Hey DQ Community,
This project is about discovering benchmark metrics for introducing an educational app to the market, from both the Google Play Store and Apple App Store datasets. (DQ staff might be interested in this, too, haha)
I am open to any critical feedback on this project. Please let me know how it reads, whether you get bored and where you got bored/lost interest. (I’m very interested in knowing that)
I also have a very basic question from using Seaborn: how do you get rid of unwanted text output before a graph? (They just pop up in the output)
For example, a lot of my graphs have “caveats in the documentation” alerts that I want to delete before publishing somehow. I got the graphs with the data I wanted.
I’m not sure if it’s something like a setting I can turn off. (??)

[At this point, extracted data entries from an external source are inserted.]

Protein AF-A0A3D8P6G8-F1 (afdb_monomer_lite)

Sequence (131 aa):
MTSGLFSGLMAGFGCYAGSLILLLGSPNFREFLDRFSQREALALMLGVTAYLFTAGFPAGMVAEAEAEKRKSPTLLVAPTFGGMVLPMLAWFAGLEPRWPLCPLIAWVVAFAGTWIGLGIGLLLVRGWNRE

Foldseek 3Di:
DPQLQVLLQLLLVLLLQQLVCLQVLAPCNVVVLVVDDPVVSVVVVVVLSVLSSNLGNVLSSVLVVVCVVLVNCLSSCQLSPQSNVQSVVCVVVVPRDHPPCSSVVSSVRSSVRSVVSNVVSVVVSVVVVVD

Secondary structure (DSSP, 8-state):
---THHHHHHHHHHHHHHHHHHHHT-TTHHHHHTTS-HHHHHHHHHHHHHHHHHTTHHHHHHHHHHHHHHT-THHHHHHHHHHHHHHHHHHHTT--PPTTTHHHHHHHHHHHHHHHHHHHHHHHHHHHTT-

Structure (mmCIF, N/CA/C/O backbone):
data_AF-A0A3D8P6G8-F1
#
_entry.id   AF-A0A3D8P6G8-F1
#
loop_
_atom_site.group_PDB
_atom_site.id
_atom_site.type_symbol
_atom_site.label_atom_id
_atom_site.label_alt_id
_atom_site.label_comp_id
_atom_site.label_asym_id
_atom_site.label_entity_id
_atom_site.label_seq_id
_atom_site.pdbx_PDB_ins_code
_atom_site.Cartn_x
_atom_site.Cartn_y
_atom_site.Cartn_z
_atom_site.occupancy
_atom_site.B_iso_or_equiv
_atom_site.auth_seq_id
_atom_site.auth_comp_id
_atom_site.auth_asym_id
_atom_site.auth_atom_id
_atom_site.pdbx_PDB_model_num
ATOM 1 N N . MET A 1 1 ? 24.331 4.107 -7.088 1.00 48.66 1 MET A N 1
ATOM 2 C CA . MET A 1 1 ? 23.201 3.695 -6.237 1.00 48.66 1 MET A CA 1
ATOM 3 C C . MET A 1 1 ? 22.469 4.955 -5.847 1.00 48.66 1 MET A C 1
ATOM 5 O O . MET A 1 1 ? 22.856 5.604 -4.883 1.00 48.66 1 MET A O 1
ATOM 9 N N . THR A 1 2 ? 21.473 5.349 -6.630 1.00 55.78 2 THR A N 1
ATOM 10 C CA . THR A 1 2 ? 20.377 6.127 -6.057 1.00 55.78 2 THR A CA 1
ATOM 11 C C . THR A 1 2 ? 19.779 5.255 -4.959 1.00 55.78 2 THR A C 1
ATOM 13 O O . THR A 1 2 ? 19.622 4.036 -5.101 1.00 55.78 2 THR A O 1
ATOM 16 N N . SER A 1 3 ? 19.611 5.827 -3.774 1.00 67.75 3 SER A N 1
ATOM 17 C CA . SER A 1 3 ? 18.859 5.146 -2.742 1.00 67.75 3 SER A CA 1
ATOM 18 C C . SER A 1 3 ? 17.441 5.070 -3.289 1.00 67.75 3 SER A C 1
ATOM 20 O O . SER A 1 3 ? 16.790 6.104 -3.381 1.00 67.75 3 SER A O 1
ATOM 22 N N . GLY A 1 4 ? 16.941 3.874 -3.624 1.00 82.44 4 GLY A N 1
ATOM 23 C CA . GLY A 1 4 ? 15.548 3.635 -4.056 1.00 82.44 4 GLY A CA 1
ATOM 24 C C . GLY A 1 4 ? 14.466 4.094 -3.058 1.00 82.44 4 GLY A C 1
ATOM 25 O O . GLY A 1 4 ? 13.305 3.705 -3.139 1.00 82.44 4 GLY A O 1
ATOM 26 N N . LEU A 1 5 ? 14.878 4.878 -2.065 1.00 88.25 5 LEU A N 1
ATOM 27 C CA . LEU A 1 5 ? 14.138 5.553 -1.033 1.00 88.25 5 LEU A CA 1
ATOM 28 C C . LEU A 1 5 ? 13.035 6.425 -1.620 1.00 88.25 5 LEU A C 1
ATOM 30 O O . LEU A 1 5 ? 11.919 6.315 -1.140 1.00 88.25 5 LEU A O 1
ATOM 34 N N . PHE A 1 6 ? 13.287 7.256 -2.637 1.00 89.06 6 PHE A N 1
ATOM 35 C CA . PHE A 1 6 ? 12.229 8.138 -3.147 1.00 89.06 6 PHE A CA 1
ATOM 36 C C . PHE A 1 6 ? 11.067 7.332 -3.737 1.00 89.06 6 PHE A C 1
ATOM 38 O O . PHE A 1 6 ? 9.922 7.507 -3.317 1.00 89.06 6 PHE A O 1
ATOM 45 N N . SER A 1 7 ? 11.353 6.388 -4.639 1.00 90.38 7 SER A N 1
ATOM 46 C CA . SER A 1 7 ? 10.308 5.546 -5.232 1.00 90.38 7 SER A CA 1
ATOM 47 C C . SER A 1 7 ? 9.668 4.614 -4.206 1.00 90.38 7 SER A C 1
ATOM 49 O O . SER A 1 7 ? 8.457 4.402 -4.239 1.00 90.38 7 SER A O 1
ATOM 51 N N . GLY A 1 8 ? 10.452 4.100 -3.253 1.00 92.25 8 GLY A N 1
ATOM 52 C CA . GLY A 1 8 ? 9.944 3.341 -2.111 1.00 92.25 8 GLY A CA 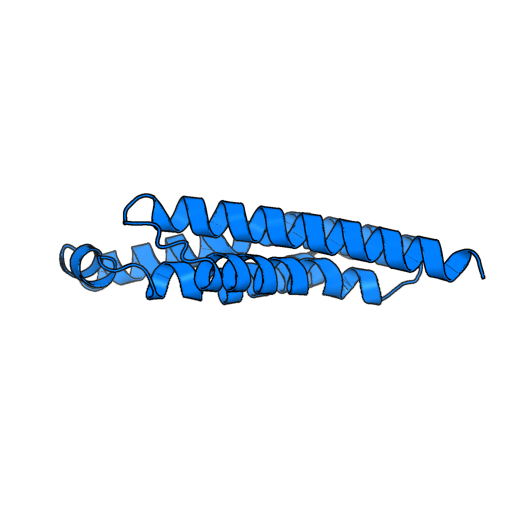1
ATOM 53 C C . GLY A 1 8 ? 8.952 4.150 -1.274 1.00 92.25 8 GLY A C 1
ATOM 54 O O . 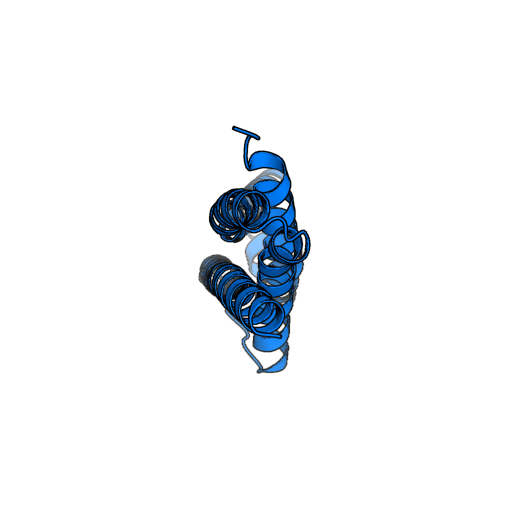GLY A 1 8 ? 7.861 3.666 -0.975 1.00 92.25 8 GLY A O 1
ATOM 55 N N . LEU A 1 9 ? 9.284 5.401 -0.940 1.00 92.75 9 LEU A N 1
ATOM 56 C CA . LEU A 1 9 ? 8.399 6.283 -0.181 1.00 92.75 9 LEU A CA 1
ATOM 57 C C . LEU A 1 9 ? 7.116 6.591 -0.965 1.00 92.75 9 LEU A C 1
ATOM 59 O O . LEU A 1 9 ? 6.026 6.502 -0.405 1.00 92.75 9 LEU A O 1
ATOM 63 N N . MET A 1 10 ? 7.226 6.900 -2.261 1.00 93.56 10 MET A N 1
ATOM 64 C CA . MET A 1 10 ? 6.068 7.180 -3.119 1.00 93.56 10 MET A CA 1
ATOM 65 C C . MET A 1 10 ? 5.124 5.979 -3.225 1.00 93.56 10 MET A C 1
ATOM 67 O O . MET A 1 10 ? 3.915 6.131 -3.044 1.00 93.56 10 MET A O 1
ATOM 71 N N . ALA A 1 11 ? 5.664 4.779 -3.449 1.00 92.88 11 ALA A N 1
ATOM 72 C CA . ALA A 1 11 ? 4.870 3.556 -3.485 1.00 92.88 11 ALA A CA 1
ATOM 73 C C . ALA A 1 11 ? 4.222 3.259 -2.122 1.00 92.88 11 ALA A C 1
ATOM 75 O O . ALA A 1 11 ? 3.060 2.854 -2.069 1.00 92.88 11 ALA A O 1
ATOM 76 N N . GLY A 1 12 ? 4.931 3.521 -1.018 1.00 93.38 12 GLY A N 1
ATOM 77 C CA . GLY A 1 12 ? 4.382 3.421 0.334 1.00 93.38 12 GLY A CA 1
ATOM 78 C C . GLY A 1 12 ? 3.210 4.377 0.579 1.00 93.38 12 GLY A C 1
ATOM 79 O O . GLY A 1 12 ? 2.174 3.958 1.097 1.00 93.38 12 GLY A O 1
ATOM 80 N N . PHE A 1 13 ? 3.315 5.635 0.138 1.00 93.44 13 PHE A N 1
ATOM 81 C CA . PHE A 1 13 ? 2.201 6.587 0.197 1.00 93.44 13 PHE A CA 1
ATOM 82 C C . PHE A 1 13 ? 1.017 6.157 -0.676 1.00 93.44 13 PHE A C 1
ATOM 84 O O . PHE A 1 13 ? -0.124 6.279 -0.234 1.00 93.44 13 PHE A O 1
ATOM 91 N N . GLY A 1 14 ? 1.270 5.613 -1.871 1.00 91.38 14 GLY A N 1
ATOM 92 C CA . GLY A 1 14 ? 0.227 5.052 -2.735 1.00 91.38 14 GLY A CA 1
ATOM 93 C C . GLY A 1 14 ? -0.534 3.906 -2.064 1.00 91.38 14 GLY A C 1
ATOM 94 O O . GLY A 1 14 ? -1.764 3.913 -2.042 1.00 91.38 14 GLY A O 1
ATOM 95 N N . CYS A 1 15 ? 0.189 2.972 -1.436 1.00 93.00 15 CYS A N 1
ATOM 96 C CA . CYS A 1 15 ? -0.397 1.892 -0.640 1.00 93.00 15 CYS A CA 1
ATOM 97 C C . CYS A 1 15 ? -1.226 2.397 0.529 1.00 93.00 15 CYS A C 1
ATOM 99 O O . CYS A 1 15 ? -2.331 1.905 0.744 1.00 93.00 15 CYS A O 1
ATOM 101 N N . TYR A 1 16 ? -0.703 3.359 1.289 1.00 93.81 16 TYR A N 1
ATOM 102 C CA . TYR A 1 16 ? -1.429 3.969 2.396 1.00 93.81 16 TYR A CA 1
ATOM 103 C C . TYR A 1 16 ? -2.731 4.615 1.907 1.00 93.81 16 TYR A C 1
ATOM 105 O O . TYR A 1 16 ? -3.802 4.284 2.413 1.00 93.81 16 TYR A O 1
ATOM 113 N N . ALA A 1 17 ? -2.652 5.471 0.884 1.00 91.62 17 ALA A N 1
ATOM 114 C CA . ALA A 1 17 ? -3.807 6.166 0.323 1.00 91.62 17 ALA A CA 1
ATOM 115 C C . ALA A 1 17 ? -4.869 5.193 -0.210 1.00 91.62 17 ALA A C 1
ATOM 117 O O . ALA A 1 17 ? -6.050 5.359 0.086 1.00 91.62 17 ALA A O 1
ATOM 118 N N . GLY A 1 18 ? -4.457 4.150 -0.940 1.00 90.38 18 GLY A N 1
ATOM 119 C CA . GLY A 1 18 ? -5.365 3.106 -1.414 1.00 90.38 18 GLY A CA 1
ATOM 120 C C . GLY A 1 18 ? -5.990 2.316 -0.265 1.00 90.38 18 GLY A C 1
ATOM 121 O O . GLY A 1 18 ? -7.199 2.142 -0.212 1.00 90.38 18 GLY A O 1
ATOM 122 N N . SER A 1 19 ? -5.180 1.866 0.691 1.00 93.38 19 SER A N 1
ATOM 123 C CA . SER A 1 19 ? -5.613 1.016 1.811 1.00 93.38 19 SER A CA 1
ATOM 124 C C . SER A 1 19 ? -6.523 1.718 2.812 1.00 93.38 19 SER A C 1
ATOM 126 O O . SER A 1 19 ? -7.327 1.061 3.477 1.00 93.38 19 SER A O 1
ATOM 128 N N . LEU A 1 20 ? -6.417 3.044 2.926 1.00 91.50 20 LEU A N 1
ATOM 129 C CA . LEU A 1 20 ? -7.291 3.841 3.781 1.00 91.50 20 LEU A CA 1
ATOM 130 C C . LEU A 1 20 ? -8.768 3.622 3.454 1.00 91.50 20 LEU A C 1
ATOM 132 O O . LEU A 1 20 ? -9.578 3.606 4.376 1.00 91.50 20 LEU A O 1
ATOM 136 N N . ILE A 1 21 ? -9.127 3.397 2.185 1.00 90.50 21 ILE A N 1
ATOM 137 C CA . ILE A 1 21 ? -10.528 3.166 1.806 1.00 90.50 21 ILE A CA 1
ATOM 138 C C . ILE A 1 21 ? -11.095 1.900 2.463 1.00 90.50 21 ILE A C 1
ATOM 140 O O . ILE A 1 21 ? -12.237 1.895 2.911 1.00 90.50 21 ILE A O 1
ATOM 144 N N . LEU A 1 22 ? -10.273 0.854 2.608 1.00 90.19 22 LEU A N 1
ATOM 145 C CA . LEU A 1 22 ? -10.663 -0.411 3.232 1.00 90.19 22 LEU A CA 1
ATOM 146 C C . LEU A 1 22 ? -10.745 -0.288 4.759 1.00 90.19 22 LEU A C 1
ATOM 148 O O . LEU A 1 22 ? -11.615 -0.897 5.377 1.00 90.19 22 LEU A O 1
ATOM 152 N N . LEU A 1 23 ? -9.868 0.521 5.365 1.00 89.31 23 LEU A N 1
ATOM 153 C CA . LEU A 1 23 ? -9.904 0.816 6.802 1.00 89.31 23 LEU A CA 1
ATOM 154 C C . LEU A 1 23 ? -11.120 1.659 7.183 1.00 89.31 23 LEU A C 1
ATOM 156 O O . LEU A 1 23 ? -11.853 1.303 8.104 1.00 89.31 23 LEU A O 1
ATOM 160 N N . LEU A 1 24 ? -11.334 2.765 6.467 1.00 87.25 24 LEU A N 1
ATOM 161 C CA . LEU A 1 24 ? -12.417 3.713 6.725 1.00 87.25 24 LEU A CA 1
ATOM 162 C C . LEU A 1 24 ? -13.783 3.153 6.318 1.00 87.25 24 LEU A C 1
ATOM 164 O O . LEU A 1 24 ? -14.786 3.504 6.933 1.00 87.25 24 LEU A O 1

Anyone with more experience in Seaborn would probably be able to point me in the right direction.
I’m sure others will face this issue, too.
Thanks bunches! ~Jacqueline
DataVisualizationProject_EducationalApps.ipynb (3.9 MB)
Click here to view the jupyter notebook file in a new tab
P.S. I came back to this project and just realized that Release Year would not coordinate with the price, but the Scraped Time’s year…oh mami…
Hello @jacqisbackyessheis! Thanks for sharing your project with the Community! I see that you’ve done an extensive analysis of these two data sets and write great conclusions. Always your every step is supported by your reasoning:)
The problem of warning is that you get a
pandas. You should be aware of this warning and do not ignore it because it may cause troubles to you data set and you may risk working with wrong data. You can read more about this warning and possible solutions here.
And a few suggestions:
- Make sure that you are not using the bold blue text in the introduction. The project’s style should be consistent!
- Correctly format the links to the data sets. I guess you’ve added a space between the square and round brackets that results in incorrect markdown formatting
- It’s better to import all packages in the first code cell so the reader can have an idea of what’s used to run the project
- In the first section where you describe the columns, it’s better to create a bullet/numbered list to tell us what are these columns. It’ll improve readability:) What do you think?
- You can also format columns’ names as
- When you delete the columns you can say that they are not relevant to answer the questions.
- In the plot
Google vs. Apple Educational Apps as % Total it’s not clear which pie chart refers to the Google or Apple dataset. The
Google text is outside both of them
- I guess, it’s better to describe the plot with text below each plot rather than explain what’s on it beforehand. A good plot should talk about the data autonomously. The text is anyway necessary but just to confirm what the reader has already seen on the plot:)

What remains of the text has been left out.